News Release

A clue to core problem of neurodegenerative disease and cell death

Peer-Reviewed Publication

Northwestern University

Misfolded and damaged proteins are common to all human neurodegenerative diseases. Clumps of these aggregated proteins destroy neurons within the brain and cause disease. But explanations for the mechanism that actually causes cell death have varied widely, puzzling scientists and leading them to ask whether Alzheimer's, Parkinson's, Huntington's and Creutzfeldt-Jakob diseases and familial amyotrophic lateral sclerosis (ALS) are related diseases or very different diseases.

Northwestern University scientists now offer a clue that may get to the core of the cell death question and establish a common mechanism in these diseases. In a study to be published online Feb. 9 by the journal Science, the research team shows that polyglutamine (the toxic component of the protein responsible for Huntington's disease) is so demanding on the cell's system that it changes the environment within the cell, causing other metastable, or partially folded, proteins to crash and lose function. Over time, this can cause the organism to die.

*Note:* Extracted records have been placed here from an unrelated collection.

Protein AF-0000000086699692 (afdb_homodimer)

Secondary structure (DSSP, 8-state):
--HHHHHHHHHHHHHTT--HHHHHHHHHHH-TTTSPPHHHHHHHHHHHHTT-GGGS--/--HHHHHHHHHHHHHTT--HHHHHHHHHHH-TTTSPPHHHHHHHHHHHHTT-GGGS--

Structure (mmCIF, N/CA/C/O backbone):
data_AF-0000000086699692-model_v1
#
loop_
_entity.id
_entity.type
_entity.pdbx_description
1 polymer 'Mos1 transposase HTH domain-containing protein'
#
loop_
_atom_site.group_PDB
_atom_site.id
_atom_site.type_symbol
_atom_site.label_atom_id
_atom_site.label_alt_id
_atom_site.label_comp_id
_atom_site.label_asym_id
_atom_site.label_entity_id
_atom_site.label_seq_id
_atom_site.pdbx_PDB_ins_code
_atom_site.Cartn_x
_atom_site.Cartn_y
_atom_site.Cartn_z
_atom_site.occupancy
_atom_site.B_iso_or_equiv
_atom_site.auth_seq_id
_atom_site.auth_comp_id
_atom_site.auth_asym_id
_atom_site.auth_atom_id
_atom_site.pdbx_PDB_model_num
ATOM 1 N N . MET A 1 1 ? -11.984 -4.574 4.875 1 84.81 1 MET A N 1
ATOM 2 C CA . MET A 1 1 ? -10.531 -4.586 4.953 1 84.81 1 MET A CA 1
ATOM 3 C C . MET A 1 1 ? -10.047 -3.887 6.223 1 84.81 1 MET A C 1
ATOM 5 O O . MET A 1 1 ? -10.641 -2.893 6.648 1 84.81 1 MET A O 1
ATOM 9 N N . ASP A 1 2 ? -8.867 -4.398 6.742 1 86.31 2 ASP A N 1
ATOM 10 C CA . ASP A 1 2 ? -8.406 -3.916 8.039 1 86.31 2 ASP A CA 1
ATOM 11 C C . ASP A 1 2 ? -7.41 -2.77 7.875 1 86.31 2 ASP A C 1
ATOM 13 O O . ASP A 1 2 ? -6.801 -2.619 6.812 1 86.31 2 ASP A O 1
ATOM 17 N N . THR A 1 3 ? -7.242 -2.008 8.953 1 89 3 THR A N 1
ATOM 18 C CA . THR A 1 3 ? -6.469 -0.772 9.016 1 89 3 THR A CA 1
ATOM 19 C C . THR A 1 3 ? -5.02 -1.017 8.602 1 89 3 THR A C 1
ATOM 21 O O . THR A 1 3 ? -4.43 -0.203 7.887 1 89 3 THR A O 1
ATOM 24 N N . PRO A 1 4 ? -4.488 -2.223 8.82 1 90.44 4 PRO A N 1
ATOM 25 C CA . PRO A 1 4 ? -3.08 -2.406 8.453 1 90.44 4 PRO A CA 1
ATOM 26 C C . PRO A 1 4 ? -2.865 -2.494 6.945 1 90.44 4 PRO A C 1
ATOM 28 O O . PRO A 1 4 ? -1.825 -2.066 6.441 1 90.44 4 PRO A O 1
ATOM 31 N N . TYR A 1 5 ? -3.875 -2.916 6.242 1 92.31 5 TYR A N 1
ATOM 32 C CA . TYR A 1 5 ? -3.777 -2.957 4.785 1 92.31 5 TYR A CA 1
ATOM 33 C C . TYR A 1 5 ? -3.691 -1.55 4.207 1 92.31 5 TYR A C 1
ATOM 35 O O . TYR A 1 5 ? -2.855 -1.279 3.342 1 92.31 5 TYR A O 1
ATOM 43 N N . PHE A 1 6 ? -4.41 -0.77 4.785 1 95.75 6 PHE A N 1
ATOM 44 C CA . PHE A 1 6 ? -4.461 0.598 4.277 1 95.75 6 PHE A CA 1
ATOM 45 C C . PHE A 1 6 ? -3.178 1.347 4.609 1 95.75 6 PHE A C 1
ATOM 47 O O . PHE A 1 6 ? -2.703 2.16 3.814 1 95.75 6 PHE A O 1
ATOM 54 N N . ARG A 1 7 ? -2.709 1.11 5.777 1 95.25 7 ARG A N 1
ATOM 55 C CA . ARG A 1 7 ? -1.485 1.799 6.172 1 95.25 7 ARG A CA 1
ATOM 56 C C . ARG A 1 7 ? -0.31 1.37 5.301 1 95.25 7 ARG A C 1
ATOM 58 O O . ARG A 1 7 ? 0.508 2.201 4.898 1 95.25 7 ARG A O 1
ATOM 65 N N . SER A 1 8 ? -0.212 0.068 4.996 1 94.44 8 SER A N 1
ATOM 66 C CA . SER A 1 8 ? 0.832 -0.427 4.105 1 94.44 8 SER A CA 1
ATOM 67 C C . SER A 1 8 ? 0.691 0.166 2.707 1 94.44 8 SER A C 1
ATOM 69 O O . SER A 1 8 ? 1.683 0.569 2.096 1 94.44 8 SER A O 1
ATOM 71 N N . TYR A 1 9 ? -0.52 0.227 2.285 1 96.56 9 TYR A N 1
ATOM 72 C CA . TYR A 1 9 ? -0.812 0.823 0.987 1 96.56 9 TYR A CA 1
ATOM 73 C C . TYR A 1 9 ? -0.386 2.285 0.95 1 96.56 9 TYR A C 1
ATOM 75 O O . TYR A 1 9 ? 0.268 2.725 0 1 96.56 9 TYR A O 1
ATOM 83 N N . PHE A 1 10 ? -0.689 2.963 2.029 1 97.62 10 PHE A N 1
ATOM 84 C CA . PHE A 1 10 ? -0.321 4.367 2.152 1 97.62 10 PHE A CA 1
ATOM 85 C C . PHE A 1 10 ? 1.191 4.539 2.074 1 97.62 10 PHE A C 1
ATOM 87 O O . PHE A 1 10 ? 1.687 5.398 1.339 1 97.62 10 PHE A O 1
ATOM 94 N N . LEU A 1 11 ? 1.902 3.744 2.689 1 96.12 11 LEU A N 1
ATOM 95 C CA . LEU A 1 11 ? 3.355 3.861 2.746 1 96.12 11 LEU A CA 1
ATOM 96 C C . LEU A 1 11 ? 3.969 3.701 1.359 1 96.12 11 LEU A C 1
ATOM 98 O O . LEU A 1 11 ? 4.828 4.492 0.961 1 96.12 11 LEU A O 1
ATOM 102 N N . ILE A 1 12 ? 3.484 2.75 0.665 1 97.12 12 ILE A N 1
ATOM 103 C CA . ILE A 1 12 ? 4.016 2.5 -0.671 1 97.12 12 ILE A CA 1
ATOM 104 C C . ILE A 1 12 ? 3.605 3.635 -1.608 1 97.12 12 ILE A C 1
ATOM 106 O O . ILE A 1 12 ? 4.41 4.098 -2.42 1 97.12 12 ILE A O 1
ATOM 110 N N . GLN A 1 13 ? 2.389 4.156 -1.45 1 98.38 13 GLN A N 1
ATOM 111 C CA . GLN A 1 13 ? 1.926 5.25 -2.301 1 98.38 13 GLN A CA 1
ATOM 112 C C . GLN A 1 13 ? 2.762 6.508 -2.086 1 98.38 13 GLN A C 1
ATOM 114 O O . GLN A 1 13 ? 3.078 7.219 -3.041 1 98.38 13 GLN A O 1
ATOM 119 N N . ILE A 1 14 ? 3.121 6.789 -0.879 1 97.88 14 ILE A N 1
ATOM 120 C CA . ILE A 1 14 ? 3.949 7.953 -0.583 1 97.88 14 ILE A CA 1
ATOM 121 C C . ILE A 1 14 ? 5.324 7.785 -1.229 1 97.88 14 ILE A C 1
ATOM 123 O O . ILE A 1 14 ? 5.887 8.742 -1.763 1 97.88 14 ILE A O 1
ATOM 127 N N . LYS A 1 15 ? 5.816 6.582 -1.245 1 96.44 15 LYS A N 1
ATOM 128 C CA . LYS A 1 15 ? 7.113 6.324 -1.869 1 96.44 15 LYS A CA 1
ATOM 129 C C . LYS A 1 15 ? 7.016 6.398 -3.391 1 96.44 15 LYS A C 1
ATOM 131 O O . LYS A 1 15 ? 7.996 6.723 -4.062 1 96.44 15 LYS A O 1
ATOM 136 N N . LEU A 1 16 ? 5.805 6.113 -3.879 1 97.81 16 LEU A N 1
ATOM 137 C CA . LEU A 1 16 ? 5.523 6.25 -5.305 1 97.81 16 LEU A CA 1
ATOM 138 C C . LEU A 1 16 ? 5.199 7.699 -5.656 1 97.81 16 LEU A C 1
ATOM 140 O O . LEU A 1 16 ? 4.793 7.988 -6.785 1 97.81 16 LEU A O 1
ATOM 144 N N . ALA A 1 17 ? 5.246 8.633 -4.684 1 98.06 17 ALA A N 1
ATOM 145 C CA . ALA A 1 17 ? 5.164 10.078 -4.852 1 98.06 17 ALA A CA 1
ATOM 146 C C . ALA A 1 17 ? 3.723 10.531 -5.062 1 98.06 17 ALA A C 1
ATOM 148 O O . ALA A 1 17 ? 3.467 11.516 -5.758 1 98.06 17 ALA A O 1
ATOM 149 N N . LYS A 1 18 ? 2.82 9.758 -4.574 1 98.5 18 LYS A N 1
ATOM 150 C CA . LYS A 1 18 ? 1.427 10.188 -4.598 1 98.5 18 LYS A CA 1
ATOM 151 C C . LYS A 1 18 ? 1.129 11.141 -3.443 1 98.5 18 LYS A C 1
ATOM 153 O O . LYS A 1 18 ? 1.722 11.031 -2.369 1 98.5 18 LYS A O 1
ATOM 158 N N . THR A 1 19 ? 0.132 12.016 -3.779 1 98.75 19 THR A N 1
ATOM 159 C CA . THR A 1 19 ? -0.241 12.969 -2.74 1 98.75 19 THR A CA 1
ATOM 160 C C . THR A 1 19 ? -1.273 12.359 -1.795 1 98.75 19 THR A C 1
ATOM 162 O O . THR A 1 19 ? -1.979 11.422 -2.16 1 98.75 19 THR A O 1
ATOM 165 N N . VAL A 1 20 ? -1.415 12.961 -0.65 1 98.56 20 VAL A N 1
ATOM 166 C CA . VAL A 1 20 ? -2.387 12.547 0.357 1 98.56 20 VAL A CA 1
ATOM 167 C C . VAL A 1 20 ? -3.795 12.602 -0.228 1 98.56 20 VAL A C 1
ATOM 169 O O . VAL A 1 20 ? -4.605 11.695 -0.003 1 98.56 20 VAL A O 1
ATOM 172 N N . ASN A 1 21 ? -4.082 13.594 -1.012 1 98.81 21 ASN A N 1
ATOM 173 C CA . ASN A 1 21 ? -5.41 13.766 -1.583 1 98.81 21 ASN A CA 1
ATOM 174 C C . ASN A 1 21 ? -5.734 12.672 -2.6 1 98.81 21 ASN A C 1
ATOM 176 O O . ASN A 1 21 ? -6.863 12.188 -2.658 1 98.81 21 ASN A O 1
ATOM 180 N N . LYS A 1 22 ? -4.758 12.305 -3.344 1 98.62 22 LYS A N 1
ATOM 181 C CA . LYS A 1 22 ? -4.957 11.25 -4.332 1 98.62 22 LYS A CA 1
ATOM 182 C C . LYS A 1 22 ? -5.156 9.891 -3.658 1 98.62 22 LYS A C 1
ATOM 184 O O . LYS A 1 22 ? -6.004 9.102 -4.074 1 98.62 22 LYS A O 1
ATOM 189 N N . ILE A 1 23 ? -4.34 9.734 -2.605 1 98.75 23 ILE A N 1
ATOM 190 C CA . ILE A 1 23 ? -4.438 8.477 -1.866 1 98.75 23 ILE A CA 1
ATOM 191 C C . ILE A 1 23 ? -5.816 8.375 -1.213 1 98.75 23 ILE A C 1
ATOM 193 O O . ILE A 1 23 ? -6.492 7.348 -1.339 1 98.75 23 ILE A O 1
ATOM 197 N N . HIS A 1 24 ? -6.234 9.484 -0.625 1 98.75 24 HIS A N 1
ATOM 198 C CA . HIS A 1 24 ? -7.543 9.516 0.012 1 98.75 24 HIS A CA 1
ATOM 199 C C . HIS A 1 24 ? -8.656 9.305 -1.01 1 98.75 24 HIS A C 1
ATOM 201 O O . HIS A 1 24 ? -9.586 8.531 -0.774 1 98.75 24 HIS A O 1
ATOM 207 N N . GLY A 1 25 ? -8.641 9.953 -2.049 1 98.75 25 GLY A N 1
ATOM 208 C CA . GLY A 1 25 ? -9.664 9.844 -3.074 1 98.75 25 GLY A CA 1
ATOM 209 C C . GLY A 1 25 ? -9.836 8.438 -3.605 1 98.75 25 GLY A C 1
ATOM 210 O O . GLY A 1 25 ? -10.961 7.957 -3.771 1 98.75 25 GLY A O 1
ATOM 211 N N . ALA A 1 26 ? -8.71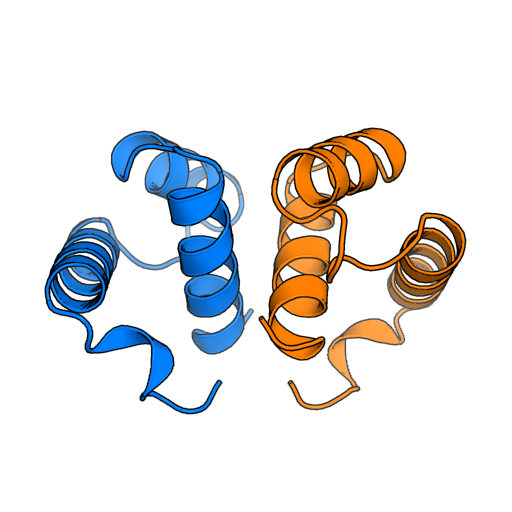9 7.793 -3.846 1 98.62 26 ALA A N 1
ATOM 212 C CA . ALA A 1 26 ? -8.75 6.43 -4.367 1 98.62 26 ALA A CA 1
ATOM 213 C C . ALA A 1 26 ? -9.375 5.473 -3.357 1 98.62 26 ALA A C 1
ATOM 215 O O . ALA A 1 26 ? -10.25 4.672 -3.711 1 98.62 26 ALA A O 1
ATOM 216 N N . LEU A 1 27 ? -8.961 5.594 -2.119 1 98.5 27 LEU A N 1
ATOM 217 C CA . LEU A 1 27 ? -9.461 4.695 -1.082 1 98.5 27 LEU A CA 1
ATOM 218 C C . LEU A 1 27 ? -10.93 4.977 -0.789 1 98.5 27 LEU A C 1
ATOM 220 O O . LEU A 1 27 ? -11.727 4.043 -0.664 1 98.5 27 LEU A O 1
ATOM 224 N N . ASN A 1 28 ? -11.273 6.254 -0.716 1 98.38 28 ASN A N 1
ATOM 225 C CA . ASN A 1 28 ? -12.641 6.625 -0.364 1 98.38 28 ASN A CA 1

"Our results suggest that these disease-associated, aggregation-prone proteins may exert their destabilizing effects by interfering generally with other proteins that are having difficulty folding," said Richard I. Morimoto, Bill and Gayle Cook Professor of Biochemistry, Molecular Biology and Cell Biology, who led the study. Morimoto is an expert in Huntington's disease and on the cellular and molecular response to damaged proteins.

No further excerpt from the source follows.